How To Attract Women
Though I’m neither Don Juan nor James Bond, I have enjoyed some successful and fulfilling relationships. In fact, I’ve shared my bed with sixteen intriguing women through the years, and while I acknowledge that far more women have rejected me, I nonetheless seem to know something about picking up women; given the successes I’ve enjoyed. My approach is easy, and I’ll share it now.
Generally speaking, I focus more on being the right way to interest a woman, as opposed to doing the right things to seduce her. In fact, my most enjoyable love connections required very little effort to be different than I actually was. I’ve come to understand that pretending to be stronger, wiser, richer, taller, older, younger, or in general, better than I actually am only works in the short term. Soon, reality surfaces, and as I’ve found, if she doesn’t like the real you, you’ll lose her regardless of how well you deceived her prior.
I don’t believe in exaggerating our accomplishments or hiding our shortcomings. My conscience won’t allow it. In short: Leave that best foot at home, and let people meet the real you, right from the start. While you may not interest as many women initially, the ones that do come to you will probably stay interested longer, and the connections you form with them will be more rewarding.

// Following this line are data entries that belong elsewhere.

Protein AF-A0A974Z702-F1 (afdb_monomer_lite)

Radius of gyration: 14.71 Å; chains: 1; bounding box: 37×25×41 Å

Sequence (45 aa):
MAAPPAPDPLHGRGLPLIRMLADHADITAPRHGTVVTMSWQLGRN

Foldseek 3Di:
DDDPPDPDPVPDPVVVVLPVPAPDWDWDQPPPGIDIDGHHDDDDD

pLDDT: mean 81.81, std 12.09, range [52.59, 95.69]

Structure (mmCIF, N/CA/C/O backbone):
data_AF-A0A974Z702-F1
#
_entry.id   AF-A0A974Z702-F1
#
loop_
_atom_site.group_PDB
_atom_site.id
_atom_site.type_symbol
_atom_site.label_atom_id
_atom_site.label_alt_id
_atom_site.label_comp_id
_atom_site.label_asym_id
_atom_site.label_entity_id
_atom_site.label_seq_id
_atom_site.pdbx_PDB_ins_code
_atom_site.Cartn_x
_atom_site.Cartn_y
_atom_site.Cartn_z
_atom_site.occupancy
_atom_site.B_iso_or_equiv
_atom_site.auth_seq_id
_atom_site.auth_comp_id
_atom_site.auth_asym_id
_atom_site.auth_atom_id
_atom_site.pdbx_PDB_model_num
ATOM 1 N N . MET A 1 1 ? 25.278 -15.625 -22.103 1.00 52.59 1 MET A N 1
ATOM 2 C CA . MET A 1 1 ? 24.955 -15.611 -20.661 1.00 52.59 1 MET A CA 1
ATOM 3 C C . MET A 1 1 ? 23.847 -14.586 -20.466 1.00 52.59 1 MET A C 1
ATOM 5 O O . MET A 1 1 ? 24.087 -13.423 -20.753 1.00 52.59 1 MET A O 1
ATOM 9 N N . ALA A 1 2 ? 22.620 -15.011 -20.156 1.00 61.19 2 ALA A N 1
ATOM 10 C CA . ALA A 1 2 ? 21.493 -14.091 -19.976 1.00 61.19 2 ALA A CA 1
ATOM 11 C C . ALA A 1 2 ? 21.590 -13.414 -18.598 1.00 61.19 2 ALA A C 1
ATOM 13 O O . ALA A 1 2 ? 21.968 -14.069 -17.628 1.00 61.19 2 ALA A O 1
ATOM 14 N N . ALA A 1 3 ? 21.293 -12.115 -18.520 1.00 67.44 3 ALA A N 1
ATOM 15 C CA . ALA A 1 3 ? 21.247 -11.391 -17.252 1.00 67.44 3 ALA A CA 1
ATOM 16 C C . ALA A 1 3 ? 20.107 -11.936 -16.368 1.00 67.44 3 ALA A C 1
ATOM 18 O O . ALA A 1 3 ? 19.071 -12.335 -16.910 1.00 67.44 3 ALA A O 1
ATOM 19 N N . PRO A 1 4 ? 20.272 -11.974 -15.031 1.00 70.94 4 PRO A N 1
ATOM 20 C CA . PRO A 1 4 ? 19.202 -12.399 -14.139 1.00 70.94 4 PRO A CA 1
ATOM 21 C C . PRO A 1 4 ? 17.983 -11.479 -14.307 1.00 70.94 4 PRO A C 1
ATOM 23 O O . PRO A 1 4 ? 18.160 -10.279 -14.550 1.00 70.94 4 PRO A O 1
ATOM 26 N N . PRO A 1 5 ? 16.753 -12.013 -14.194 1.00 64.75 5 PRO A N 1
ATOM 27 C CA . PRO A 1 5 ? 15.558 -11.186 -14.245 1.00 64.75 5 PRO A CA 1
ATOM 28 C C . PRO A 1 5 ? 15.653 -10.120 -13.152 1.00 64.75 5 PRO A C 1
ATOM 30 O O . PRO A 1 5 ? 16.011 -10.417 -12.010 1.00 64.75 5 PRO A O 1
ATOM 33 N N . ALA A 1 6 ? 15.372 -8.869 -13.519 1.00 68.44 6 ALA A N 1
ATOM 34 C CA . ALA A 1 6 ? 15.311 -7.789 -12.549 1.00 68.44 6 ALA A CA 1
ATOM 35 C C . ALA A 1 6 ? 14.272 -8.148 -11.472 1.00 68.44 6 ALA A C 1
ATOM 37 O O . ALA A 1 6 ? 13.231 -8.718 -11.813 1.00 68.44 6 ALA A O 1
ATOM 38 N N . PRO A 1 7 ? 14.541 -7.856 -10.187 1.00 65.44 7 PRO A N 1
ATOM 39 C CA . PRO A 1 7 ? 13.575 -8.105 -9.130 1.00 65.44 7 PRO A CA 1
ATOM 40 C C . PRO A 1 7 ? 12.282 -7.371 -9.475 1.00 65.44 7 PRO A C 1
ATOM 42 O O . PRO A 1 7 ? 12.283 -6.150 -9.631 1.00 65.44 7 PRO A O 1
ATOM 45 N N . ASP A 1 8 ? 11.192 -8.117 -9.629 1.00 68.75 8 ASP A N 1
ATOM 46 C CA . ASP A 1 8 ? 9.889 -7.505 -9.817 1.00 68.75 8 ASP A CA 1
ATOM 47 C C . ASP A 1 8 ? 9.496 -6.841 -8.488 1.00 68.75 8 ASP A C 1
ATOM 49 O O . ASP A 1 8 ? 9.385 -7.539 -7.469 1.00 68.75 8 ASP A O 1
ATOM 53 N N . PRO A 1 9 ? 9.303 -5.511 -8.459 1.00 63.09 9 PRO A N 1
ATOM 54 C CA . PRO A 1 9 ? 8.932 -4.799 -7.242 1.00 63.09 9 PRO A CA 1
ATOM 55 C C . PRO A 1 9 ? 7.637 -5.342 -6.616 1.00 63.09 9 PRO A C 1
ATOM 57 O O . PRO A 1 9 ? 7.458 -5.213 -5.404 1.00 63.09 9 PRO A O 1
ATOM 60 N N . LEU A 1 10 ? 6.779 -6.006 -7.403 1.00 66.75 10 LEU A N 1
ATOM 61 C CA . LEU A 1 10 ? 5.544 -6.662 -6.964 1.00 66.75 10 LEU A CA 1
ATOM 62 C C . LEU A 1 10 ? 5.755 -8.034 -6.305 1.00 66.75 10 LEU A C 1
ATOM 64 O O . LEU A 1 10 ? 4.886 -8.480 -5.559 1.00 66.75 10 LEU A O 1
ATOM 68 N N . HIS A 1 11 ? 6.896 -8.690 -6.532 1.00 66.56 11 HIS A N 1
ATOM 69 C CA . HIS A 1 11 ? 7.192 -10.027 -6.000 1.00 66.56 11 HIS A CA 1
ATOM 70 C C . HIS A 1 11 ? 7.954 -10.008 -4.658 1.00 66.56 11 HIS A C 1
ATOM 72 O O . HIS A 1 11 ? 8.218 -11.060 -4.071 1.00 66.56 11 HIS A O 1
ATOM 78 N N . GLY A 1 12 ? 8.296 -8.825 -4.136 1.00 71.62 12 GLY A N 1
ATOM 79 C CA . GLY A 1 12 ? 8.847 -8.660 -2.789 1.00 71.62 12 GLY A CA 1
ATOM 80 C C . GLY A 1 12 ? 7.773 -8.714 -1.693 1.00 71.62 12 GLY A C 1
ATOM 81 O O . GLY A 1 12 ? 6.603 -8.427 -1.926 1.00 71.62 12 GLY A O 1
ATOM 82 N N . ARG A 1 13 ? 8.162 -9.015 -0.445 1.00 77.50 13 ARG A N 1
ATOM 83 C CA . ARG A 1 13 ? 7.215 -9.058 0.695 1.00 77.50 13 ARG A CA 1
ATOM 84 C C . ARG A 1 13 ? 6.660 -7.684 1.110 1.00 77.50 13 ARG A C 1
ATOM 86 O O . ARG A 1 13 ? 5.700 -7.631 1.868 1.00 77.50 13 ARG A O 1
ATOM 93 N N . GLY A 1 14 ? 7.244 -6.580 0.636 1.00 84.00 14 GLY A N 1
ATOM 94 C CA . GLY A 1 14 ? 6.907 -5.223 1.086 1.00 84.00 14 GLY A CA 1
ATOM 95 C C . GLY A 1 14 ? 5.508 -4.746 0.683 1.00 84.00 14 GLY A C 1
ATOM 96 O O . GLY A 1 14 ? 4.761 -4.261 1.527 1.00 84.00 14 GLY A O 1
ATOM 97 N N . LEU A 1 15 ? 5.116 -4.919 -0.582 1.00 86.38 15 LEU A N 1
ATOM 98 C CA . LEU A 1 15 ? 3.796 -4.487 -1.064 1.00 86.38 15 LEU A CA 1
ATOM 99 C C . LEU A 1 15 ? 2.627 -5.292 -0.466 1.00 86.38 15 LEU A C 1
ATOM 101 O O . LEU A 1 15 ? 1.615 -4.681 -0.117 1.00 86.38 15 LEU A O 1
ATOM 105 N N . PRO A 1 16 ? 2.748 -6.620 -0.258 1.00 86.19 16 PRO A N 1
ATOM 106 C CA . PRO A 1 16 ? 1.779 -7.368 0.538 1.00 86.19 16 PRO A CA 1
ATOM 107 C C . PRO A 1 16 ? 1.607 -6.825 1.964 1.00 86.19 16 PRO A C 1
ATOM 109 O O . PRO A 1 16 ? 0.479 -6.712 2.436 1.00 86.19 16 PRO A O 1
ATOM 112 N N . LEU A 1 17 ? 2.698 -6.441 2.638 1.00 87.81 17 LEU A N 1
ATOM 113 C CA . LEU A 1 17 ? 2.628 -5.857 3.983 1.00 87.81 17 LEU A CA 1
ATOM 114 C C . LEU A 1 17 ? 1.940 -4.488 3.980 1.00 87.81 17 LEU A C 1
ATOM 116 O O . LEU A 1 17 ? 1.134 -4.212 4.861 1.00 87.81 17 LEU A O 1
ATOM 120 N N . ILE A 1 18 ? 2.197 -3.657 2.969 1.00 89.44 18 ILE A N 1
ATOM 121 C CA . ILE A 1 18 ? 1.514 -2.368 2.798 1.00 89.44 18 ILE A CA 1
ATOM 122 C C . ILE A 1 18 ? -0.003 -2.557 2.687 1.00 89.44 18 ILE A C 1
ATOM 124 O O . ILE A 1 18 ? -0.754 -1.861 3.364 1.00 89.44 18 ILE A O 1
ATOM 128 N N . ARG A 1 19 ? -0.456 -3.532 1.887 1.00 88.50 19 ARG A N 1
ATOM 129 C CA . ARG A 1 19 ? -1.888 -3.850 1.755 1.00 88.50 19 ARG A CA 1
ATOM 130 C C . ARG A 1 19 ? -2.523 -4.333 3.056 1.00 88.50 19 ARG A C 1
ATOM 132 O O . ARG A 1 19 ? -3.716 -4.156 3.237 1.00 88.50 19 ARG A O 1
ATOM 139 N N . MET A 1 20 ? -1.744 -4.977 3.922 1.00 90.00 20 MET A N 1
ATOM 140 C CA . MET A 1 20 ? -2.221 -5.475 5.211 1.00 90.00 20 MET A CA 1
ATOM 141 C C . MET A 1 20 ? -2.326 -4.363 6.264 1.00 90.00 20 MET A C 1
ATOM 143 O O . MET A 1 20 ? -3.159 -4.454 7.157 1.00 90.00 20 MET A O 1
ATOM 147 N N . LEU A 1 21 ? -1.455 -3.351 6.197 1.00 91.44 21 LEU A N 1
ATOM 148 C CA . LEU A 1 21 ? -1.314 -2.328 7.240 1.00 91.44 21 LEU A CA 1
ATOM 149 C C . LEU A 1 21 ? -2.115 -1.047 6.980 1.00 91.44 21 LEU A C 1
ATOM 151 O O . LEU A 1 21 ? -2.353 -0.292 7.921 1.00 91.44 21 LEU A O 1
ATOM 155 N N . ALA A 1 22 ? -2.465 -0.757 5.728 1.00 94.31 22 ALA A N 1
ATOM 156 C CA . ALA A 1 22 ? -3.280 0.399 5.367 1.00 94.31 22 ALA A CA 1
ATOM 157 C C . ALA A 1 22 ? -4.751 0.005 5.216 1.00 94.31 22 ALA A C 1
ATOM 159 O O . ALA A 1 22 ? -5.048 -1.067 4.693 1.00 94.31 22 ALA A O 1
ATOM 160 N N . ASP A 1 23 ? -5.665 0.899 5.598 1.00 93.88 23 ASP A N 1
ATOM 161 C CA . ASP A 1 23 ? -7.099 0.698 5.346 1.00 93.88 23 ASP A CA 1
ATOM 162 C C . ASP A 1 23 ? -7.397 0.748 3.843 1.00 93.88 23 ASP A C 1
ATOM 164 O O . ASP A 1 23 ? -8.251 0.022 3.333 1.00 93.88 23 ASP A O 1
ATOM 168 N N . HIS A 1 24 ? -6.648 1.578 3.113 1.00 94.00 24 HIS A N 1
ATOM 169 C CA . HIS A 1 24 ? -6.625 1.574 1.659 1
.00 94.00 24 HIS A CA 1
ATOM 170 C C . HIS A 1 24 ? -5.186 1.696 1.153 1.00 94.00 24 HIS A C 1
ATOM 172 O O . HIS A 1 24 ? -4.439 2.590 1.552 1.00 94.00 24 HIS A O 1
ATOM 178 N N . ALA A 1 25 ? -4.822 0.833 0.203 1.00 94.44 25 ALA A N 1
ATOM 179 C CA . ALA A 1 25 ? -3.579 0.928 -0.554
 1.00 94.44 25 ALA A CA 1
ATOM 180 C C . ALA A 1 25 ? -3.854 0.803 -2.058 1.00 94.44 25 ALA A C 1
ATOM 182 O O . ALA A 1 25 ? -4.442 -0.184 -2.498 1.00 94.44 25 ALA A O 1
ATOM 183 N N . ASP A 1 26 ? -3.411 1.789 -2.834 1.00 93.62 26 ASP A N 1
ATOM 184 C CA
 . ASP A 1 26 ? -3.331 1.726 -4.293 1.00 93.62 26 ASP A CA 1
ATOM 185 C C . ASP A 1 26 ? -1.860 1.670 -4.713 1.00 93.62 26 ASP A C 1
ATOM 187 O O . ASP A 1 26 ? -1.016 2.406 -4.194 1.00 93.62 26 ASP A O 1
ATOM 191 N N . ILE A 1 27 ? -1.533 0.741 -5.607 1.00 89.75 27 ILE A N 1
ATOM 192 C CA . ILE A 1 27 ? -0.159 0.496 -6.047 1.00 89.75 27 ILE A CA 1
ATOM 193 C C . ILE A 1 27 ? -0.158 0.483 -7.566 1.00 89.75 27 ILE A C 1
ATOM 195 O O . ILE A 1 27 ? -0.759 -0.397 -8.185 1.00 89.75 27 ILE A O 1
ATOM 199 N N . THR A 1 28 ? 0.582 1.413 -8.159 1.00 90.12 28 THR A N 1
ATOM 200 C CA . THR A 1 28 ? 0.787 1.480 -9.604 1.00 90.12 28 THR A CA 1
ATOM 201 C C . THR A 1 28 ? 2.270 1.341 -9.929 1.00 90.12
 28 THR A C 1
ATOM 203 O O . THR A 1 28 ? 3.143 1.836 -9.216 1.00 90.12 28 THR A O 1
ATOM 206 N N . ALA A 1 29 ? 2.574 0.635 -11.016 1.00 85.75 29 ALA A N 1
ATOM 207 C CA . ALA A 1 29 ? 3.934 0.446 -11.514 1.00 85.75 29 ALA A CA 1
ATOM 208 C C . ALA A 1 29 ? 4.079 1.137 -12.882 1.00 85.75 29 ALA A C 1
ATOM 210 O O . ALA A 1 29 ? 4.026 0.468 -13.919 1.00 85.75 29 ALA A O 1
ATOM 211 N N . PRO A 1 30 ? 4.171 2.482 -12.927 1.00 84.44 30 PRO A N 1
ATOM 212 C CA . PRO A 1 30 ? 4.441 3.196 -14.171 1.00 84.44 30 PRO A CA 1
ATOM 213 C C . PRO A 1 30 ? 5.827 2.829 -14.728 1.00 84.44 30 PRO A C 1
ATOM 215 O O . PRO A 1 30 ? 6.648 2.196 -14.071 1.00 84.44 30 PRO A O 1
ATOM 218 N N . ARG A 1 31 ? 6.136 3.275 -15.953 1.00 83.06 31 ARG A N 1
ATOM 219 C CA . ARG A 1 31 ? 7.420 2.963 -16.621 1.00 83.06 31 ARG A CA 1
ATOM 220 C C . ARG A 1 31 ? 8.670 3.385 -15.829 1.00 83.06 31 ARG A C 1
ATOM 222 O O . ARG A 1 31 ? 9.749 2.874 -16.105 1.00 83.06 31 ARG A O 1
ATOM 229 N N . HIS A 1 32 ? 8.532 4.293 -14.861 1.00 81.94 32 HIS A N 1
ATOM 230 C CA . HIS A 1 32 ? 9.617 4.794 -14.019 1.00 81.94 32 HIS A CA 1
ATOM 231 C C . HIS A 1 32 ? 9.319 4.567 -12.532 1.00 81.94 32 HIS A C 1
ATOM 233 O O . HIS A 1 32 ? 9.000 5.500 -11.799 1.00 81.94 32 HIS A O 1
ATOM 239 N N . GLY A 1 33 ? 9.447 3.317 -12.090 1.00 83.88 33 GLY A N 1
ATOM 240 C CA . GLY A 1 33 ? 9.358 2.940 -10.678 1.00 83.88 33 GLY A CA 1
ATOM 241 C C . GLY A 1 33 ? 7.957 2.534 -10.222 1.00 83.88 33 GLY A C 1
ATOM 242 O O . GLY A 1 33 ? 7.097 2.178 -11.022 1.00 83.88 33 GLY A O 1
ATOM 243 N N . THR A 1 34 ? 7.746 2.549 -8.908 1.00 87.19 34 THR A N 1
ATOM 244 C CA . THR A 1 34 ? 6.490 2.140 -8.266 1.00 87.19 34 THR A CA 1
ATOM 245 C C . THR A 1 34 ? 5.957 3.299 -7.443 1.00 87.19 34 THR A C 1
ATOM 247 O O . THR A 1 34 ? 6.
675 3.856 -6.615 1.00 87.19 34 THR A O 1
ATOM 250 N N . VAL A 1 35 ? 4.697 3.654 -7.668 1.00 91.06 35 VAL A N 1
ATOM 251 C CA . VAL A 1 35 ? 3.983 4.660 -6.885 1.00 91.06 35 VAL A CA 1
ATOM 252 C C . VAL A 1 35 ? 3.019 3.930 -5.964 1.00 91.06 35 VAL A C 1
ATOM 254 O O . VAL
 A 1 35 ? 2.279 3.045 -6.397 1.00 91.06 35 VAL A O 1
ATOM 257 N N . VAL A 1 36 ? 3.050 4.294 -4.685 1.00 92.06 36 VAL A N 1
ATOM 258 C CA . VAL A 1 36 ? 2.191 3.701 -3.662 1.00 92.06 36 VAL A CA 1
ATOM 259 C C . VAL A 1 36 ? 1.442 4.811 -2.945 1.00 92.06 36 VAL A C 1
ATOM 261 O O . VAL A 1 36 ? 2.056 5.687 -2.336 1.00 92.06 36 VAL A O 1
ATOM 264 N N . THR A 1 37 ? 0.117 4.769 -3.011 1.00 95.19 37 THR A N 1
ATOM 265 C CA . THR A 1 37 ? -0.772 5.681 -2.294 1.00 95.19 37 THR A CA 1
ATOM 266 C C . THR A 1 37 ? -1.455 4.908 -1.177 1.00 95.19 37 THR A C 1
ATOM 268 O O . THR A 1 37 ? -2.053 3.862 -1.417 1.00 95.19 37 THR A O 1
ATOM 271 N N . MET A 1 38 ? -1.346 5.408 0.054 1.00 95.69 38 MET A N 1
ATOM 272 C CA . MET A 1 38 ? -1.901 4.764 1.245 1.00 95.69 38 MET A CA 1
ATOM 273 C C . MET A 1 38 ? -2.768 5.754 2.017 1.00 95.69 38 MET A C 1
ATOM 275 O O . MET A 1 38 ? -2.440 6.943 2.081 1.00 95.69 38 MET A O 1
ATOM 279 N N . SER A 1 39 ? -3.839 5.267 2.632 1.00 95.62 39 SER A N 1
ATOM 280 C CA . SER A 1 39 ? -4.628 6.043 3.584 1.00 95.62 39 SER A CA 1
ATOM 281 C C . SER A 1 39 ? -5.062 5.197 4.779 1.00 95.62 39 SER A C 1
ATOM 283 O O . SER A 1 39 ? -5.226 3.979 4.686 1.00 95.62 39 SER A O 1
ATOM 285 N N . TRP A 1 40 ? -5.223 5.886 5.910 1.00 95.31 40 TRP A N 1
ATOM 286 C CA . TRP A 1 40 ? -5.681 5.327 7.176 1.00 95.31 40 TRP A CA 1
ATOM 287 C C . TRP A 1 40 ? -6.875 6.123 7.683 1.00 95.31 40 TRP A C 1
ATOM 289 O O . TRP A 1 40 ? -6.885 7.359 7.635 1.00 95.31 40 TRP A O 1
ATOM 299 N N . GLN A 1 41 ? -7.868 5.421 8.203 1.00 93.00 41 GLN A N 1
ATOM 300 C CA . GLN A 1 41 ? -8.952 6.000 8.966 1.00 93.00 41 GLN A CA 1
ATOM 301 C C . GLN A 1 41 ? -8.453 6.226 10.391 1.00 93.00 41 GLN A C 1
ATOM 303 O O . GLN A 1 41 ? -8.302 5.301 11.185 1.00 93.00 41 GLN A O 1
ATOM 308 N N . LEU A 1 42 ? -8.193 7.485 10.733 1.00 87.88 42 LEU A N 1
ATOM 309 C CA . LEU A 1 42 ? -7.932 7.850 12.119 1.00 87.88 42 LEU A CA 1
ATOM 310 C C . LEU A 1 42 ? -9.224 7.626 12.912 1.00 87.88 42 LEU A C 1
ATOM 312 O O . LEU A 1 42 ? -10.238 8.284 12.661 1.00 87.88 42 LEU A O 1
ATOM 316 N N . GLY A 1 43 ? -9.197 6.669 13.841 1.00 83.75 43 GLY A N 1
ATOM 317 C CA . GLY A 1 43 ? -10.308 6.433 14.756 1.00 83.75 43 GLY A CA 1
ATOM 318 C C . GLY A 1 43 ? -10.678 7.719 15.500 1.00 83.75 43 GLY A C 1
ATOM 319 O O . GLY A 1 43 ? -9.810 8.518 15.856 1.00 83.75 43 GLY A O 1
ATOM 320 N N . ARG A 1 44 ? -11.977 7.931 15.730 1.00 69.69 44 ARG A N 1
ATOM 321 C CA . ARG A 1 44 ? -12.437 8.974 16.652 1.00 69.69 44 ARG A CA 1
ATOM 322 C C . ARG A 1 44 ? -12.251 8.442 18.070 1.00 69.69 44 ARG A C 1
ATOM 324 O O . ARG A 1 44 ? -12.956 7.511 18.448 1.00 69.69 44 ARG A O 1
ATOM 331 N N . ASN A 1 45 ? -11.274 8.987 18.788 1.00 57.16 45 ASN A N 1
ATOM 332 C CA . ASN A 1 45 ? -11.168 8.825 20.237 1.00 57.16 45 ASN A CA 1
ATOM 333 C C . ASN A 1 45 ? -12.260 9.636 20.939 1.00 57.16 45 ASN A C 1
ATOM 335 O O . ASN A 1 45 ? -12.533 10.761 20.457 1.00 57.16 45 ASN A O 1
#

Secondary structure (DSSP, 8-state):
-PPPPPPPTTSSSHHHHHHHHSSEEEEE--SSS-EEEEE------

This basic philosophy is THE cornerstone of my entire “technique” for impressing ladies.
Be Assertive But Reserved
One lesson I learned early on how to attract women is: Don’t try too hard. I’ve found that scheming, gaming, and other covert sorts of persuasion don’t work usually. There’s only so much you can do, and attempting to do more than that might make you appear pathetic and excessively needy, as illustrated in this story about trying too much.
Remember, it’s not about quantity; but quality. Attracting one right woman is worth way more than drawing fifty of the wrong ones.
Pursuing more than one lady at a time can land you in hot water; particularly if they learn about each other. You may be drawn to one very special lady. But if she discovers that you’re courting several, she may cut you off, for good. Then, for the pursuit of quantity, you’ll have missed out on the opportunity for quality.
However, for those women that you most desire, make sure they know of your interest quickly. If you’re too slow about letting them know you like them, someone else may come along and sweep them away from you forever.
Be Kind But Careful
Be kind; but not so kind that you seem too good to be true. Exaggerated kindness can in fact work against you.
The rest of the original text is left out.